Friday, 10 May 2013

For the Birds and Mr Brooks

(this is a break from Gulu and current research while I'm out in the field collecting data, but check out my piece with the Policy and Internet Blog out of the Oxford Internet Institute)

This is a response to many pieces I've read on big data analysis and large scale social media analysis and, in particular, a recent NYTs op-ed column by titled, 'What You'll Do Next' in which Mr. Brooks wrote:
"The theory of big data is to have no theory, at least about human nature. You just gather huge amounts of information, observe the patterns and estimate probabilities about how people will act in the future. . . .

To discern meaningful correlations from meaningless ones, you often have to rely on some causal hypothesis about what is leading to what. You wind up back in the land of human theorizing."
Mr. Brooks is correct, and this is something I've written about before.  As much as big data scientists hate to admit it, there is social science underpinning their algorithms and interpretations.  Teams at top institutes are using a theory called homophily.  And just hearing the name turns my stomach.  Not so much because of the word (although, it is an odd term), but for the same reasons I grimaced when I heard the book Three Cups of Tea spun as a handbook for foreign policy.  However, since my visceral response is not a recognized metric (yet), I will enumerate my objections to the theory’s current application to big data mining.  

It is a social network theory roughly asserting that it is our common ‘likes’ that bind us.  It has inspired research papers with titles such as, ‘Birds of a Feather [Stick Together],’ which chronicles many types of social network theory.  Did I mention, this is all sociology, not information science, and it’s the study of humans relating offline out in the world?  
Yes, these theories started back around the 1960s in the United States when the racial upheaval motivated social scientists to ask, ‘What is it that binds us together at all?’  The insights they gained from work stretching into the 1990s, perhaps combined with the familiar word network, has attracted researchers from information science to apply the finding to the online domain.  
Now assuming that humans behave offline in the same way they do online is one leap, but big data scientists have made yet another.  The heaps of data come from many sources such as social media, applications, and devices.  Headlines were made when researchers at MIT predicted the political leanings of mobile phone users and even tracked the spread of illness based on users' habits. The ground-breaking results from MIT were based on only American user behavior, but discussed as though they were universally applicable.  
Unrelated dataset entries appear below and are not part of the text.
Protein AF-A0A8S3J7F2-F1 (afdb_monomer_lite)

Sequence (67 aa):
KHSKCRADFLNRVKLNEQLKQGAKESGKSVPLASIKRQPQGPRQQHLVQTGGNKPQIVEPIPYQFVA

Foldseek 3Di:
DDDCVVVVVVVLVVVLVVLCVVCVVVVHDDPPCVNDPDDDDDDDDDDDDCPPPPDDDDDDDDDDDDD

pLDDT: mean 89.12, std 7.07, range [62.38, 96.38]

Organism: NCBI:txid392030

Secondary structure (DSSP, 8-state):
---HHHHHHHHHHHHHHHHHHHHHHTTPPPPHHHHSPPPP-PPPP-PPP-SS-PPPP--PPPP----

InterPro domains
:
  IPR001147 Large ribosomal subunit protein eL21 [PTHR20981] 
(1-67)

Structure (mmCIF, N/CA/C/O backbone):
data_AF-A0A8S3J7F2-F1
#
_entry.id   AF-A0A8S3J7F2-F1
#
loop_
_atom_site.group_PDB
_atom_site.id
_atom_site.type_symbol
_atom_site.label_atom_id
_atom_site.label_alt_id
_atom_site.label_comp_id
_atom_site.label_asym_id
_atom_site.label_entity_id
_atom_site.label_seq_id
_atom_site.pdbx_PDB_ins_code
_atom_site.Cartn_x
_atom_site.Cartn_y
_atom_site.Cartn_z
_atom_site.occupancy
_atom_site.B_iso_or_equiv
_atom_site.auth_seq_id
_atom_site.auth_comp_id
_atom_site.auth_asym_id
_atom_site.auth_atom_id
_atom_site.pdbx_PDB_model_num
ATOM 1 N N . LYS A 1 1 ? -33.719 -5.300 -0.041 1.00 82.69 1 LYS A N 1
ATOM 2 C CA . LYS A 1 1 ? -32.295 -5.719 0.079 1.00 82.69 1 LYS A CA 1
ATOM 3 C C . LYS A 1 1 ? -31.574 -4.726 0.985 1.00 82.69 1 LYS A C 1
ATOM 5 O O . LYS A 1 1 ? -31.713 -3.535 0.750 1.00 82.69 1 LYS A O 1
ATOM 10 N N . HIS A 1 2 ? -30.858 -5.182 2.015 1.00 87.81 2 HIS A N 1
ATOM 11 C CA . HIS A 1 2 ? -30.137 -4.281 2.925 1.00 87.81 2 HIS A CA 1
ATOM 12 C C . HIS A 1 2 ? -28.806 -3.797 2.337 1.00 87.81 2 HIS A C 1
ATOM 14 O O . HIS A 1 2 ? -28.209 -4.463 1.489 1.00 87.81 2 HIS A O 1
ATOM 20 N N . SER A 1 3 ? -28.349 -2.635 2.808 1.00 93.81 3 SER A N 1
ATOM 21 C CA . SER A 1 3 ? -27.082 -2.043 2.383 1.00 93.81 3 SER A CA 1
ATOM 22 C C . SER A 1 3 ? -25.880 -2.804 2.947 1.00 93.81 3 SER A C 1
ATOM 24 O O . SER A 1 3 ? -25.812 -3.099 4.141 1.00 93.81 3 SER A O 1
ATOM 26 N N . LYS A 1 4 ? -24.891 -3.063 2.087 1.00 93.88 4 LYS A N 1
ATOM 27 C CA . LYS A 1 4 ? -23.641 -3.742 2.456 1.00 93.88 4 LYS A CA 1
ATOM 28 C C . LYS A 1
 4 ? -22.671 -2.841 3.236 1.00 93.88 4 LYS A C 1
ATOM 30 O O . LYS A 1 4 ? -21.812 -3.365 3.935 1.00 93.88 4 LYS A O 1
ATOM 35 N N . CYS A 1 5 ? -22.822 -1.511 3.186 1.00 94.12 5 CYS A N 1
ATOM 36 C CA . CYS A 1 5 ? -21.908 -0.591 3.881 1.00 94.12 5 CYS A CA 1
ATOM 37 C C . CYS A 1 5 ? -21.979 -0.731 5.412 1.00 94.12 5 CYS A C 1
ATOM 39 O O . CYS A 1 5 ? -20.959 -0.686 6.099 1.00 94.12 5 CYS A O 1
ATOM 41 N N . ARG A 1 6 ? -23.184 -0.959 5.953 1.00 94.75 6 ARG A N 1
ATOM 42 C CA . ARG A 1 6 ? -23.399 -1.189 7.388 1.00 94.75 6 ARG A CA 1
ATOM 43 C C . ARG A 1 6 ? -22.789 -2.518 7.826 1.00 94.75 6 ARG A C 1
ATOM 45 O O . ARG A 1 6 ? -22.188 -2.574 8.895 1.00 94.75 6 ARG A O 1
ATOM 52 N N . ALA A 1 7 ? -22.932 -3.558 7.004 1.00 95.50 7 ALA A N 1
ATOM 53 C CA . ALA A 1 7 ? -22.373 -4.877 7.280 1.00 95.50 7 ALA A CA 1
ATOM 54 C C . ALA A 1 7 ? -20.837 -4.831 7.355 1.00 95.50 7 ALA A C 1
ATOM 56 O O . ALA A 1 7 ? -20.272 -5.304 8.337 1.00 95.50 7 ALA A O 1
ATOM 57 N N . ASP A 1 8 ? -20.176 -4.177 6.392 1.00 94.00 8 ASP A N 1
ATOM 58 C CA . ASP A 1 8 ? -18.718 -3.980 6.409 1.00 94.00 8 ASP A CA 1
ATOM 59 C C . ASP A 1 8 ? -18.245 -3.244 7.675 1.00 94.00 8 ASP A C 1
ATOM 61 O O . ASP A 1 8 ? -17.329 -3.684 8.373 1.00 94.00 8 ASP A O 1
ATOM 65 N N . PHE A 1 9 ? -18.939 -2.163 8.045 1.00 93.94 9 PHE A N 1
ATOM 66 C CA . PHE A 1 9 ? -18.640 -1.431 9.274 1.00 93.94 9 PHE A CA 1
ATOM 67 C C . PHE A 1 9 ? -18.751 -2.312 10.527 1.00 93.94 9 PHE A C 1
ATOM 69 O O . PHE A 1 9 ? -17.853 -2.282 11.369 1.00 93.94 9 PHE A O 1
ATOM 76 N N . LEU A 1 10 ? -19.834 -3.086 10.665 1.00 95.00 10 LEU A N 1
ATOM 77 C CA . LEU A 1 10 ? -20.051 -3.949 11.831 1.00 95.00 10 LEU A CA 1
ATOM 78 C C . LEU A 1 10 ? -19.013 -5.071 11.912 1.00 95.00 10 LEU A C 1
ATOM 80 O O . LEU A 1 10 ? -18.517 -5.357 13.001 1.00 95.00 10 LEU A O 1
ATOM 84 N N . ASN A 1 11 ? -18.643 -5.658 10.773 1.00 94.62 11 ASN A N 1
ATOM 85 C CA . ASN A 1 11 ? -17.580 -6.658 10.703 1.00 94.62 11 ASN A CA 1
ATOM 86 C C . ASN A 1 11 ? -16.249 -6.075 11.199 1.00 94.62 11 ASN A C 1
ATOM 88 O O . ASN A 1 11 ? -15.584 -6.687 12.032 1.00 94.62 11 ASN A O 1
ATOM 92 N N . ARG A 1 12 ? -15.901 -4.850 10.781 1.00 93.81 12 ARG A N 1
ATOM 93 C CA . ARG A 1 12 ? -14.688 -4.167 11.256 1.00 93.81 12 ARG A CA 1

Results assumed the one user/one device/one account rule of the US, but this isn’t the pattern in some communal cultures.  Social scientists are just beginning to study user engagement with technology in places like Nigeria and Indonesia and discover how much we thought we knew, how much we assumed was universal, does not hold up under scrutiny and is increasingly dynamic. 
Bulk and ease-of-access to data does not immediately add up to persuasive conclusions.  I am not convinced by the argument I hear so often from big data proponents, ‘the data speaks for itself,’ because the models I come across that are essential for any human to make sense of the tonnage of data are based on cold war era foundations.  Theories like homophily do not take into account the advent of the internet or cultural variations. When interpreting social media data or making assumptions about user behavior, culture is a variable that cannot be ignored. 
The truth is we don’t know what to do with all this data yet.  And I am a bit torn here because my inner-engineer wants to build better models, to improve.  I am fascinated by the problem of how to incorporate cultural variation and increase what we can learn from the rich amount of information at our disposal.  But what will we use this be used for?  Researchers at Harvard's Berkman Center aspired, through this flawed method, to create a model of the Iranian blogosphere as 'unique as a snowflake.'  I probably don't need to explain the value of this research, but the social science foundation proposed simultaneously that all humans behave in a similar and predictable manner and also that unique cultural insights can be gained from a model that ignores cultural variation. (If you got lost in that last sentence, you're actually right where you should be. Most research grounded in homophily makes about that much sense.)  So this is where I hope the larger community of scientists, social and data scientists, can have a rigorous debate about how to do better... make better models and concern ourselves with the broader ethical implications.